Like its WFLA predecessor, the PFML law on its face assures that "leave taken under this title must be taken concurrently with any leave taken the federal family and medical leave act of 1993," unless "otherwise permitted by the employer." RCW 50A.15.110. Pre-passage legislative materials relied upon by legislators, stakeholders, and the public in developing and compromising the essential features of the PFML program likewise repeat this assurance.
But as the Department has acknowledged, it has become apparent that gaps in the PFML law effectively allow employees to end-run the requirement that PFML and FMLA leave run concurrently by simply delaying submission of their PFML benefits application until after the employee has sought and exhausted FMLA leave, resulting in stacking and doubling (if not more) the total amount of FMLA + PFML leave to 24 weeks or more. This effect of this strategic maneuvering of what is essentially a paperwork requirement has surprised employers (and continues to do so as public comments to this day attest), leaving employers scrambling to quickly address the impact of unexpectedly doubled mandatory leave. Perhaps more significantly, this surprising end-run and result has eroded confidence that otherwise plainly written, bipartisan legislation will mean what it says.

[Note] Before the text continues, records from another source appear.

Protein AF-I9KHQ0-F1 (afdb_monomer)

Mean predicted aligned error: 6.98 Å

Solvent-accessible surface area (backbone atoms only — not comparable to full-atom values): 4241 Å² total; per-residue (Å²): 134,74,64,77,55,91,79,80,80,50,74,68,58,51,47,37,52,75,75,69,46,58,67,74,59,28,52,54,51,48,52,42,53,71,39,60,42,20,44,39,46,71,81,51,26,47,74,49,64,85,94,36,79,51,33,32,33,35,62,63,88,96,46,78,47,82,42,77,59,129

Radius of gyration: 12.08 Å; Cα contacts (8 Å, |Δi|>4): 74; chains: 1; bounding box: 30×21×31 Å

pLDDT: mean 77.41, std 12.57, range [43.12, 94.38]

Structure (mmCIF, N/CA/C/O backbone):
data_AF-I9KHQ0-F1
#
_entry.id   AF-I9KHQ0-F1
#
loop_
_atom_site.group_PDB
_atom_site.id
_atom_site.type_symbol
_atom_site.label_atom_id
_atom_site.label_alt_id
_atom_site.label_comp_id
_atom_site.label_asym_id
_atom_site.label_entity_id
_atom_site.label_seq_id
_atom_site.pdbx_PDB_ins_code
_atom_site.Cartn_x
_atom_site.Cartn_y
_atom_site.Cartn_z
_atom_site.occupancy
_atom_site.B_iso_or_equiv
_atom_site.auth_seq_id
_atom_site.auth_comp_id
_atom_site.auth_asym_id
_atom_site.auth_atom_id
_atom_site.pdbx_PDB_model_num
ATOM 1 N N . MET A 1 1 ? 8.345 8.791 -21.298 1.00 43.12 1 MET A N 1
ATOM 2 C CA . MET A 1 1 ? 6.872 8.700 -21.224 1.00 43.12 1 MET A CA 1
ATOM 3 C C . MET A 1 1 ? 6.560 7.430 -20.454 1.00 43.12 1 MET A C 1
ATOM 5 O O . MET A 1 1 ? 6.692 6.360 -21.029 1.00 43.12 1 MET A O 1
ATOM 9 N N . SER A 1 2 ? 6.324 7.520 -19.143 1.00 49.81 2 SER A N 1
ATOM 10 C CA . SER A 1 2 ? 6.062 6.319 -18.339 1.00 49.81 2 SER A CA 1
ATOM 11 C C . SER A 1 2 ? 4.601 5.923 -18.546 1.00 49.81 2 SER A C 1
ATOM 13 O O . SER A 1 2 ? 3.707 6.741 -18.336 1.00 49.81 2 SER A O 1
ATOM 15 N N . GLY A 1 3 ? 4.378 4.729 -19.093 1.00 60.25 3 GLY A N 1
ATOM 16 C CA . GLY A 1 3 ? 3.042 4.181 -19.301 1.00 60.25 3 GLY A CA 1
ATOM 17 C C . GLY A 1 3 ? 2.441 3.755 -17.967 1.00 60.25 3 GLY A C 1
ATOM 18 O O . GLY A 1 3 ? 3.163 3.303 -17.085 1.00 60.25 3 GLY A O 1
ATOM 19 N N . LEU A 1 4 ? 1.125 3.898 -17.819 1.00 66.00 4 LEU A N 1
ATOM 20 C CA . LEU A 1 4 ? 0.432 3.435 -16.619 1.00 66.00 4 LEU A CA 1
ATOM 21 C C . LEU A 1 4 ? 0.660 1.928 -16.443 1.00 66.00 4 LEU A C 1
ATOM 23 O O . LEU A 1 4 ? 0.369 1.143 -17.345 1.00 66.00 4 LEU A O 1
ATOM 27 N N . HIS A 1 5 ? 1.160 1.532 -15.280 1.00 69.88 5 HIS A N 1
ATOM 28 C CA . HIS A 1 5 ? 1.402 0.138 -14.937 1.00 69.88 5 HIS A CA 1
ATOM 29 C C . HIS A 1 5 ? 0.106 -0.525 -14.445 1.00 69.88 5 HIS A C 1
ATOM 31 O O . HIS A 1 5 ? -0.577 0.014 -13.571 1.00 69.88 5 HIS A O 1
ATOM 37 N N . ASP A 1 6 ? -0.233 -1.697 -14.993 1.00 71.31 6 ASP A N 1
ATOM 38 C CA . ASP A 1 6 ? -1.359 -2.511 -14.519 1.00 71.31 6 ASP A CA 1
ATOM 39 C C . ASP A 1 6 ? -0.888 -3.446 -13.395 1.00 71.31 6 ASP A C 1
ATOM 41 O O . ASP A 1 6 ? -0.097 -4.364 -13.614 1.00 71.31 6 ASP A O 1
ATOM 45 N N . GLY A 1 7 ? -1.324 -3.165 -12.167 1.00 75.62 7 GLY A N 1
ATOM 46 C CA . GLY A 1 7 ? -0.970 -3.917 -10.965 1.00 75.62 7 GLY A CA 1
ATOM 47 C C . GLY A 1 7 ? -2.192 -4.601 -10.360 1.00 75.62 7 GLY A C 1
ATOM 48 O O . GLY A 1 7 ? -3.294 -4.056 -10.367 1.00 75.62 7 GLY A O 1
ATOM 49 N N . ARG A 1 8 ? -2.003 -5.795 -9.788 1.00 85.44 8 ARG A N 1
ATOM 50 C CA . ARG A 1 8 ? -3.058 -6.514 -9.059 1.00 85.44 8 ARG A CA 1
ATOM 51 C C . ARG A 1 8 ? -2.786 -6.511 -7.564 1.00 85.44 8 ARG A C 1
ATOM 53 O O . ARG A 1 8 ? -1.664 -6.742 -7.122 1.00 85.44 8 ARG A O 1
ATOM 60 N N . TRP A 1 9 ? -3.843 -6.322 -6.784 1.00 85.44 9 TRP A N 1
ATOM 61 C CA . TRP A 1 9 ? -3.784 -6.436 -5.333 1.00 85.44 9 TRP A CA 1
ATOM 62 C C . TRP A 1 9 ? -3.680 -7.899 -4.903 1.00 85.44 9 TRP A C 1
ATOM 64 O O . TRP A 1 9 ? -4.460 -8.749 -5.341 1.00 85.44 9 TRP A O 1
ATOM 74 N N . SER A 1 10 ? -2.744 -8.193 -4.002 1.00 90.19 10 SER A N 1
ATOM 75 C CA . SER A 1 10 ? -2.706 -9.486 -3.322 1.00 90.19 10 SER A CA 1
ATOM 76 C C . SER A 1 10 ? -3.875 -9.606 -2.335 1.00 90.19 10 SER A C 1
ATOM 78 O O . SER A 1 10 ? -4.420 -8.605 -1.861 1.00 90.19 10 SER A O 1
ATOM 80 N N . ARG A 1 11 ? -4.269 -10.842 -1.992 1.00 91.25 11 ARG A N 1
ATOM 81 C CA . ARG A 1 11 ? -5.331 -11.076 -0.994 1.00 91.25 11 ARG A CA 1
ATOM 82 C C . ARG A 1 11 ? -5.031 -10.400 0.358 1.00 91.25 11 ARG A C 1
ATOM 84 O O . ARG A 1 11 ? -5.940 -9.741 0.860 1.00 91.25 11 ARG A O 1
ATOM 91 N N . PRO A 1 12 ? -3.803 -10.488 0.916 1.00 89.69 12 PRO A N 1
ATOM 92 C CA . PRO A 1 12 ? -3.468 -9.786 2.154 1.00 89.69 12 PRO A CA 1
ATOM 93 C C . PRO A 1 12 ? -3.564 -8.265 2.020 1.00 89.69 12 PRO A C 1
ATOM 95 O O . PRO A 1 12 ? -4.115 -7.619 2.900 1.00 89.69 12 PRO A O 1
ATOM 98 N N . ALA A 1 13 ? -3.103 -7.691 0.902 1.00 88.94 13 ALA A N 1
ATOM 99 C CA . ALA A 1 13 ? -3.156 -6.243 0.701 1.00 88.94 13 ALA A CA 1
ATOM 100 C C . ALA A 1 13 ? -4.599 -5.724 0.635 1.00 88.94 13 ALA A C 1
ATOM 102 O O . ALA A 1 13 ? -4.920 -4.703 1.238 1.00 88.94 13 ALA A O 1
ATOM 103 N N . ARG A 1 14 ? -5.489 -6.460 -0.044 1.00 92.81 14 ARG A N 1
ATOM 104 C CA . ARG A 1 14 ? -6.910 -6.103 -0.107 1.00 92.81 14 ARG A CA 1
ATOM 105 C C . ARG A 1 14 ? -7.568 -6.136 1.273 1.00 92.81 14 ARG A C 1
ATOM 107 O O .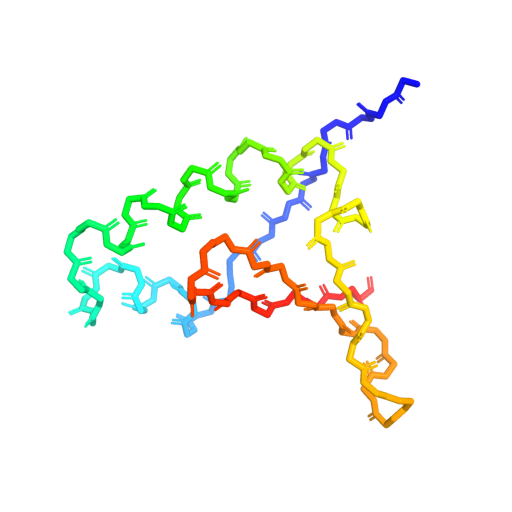 ARG A 1 14 ? -8.312 -5.219 1.595 1.00 92.81 14 ARG A O 1
ATOM 114 N N . ARG A 1 15 ? -7.287 -7.170 2.073 1.00 93.00 15 ARG A N 1
ATOM 115 C CA . ARG A 1 15 ? -7.820 -7.295 3.437 1.00 93.00 15 ARG A CA 1
ATOM 116 C C . ARG A 1 15 ? -7.312 -6.171 4.337 1.00 93.00 15 ARG A C 1
ATOM 118 O O . ARG A 1 15 ? -8.113 -5.523 4.995 1.00 93.00 15 ARG A O 1
ATOM 125 N N . ALA A 1 16 ? -6.011 -5.891 4.300 1.00 91.50 16 ALA A N 1
ATOM 126 C CA . ALA A 1 16 ? -5.417 -4.847 5.124 1.00 91.50 16 ALA A CA 1
ATOM 127 C C . ALA A 1 16 ? -6.066 -3.477 4.864 1.00 91.50 16 ALA A C 1
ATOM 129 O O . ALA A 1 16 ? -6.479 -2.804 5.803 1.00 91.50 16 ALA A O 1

Respectfully, adopting WAC 192-700-020 as written will further erode confidence in the otherwise plain terms of RCW Ch. 50A and exacerbate the burdens of unexpectedly doubled FMLA and PFML leave. While many employers recognize that they cannot cure any statutory loophole that permits FMLA and PFML stacking generally, employers have instead relied on RCW 50A.35.020's language specifically, i.e., that health benefit continuation is only "required" during concurrent FMLA and PFML use, as a plainly permitted means to otherwise encourage the concurrent use that has long been a hallmark of pre-existing family and medical leave law. Proposed WAC 192-700-020 would not only undermine this permissible avenue for encouraging such long-permitted concurrent leave use, but would do so on the eve of PFML implementation in just a few short weeks, long after employers have evaluated and revised their total leave programs and operational needs in view of such reasonable expectation. This includes, but is not limited, to other commentators' concerns regarding the unexpected and dramatic increase in financial costs that employers will bear if the proposed rule is adopted, potentially doubling (if not more) the duration employers must finance health benefits premiums. See, e.g., Kristin Anger, Summit Law Group (comment submitted via Open Town Hall, Nov. 25, 2019 at 9:45 a.m.).
It is undisputed that family and medical leave is a worthy and important aim. But this aim must be balanced against reasonable employer needs and expectations—particularly expectations that are safeguarded by the plain letter of the law. For the foregoing reasons, we urge the Department to revise proposed WAC 192-700-020 as indicated, or withdraw it entirely.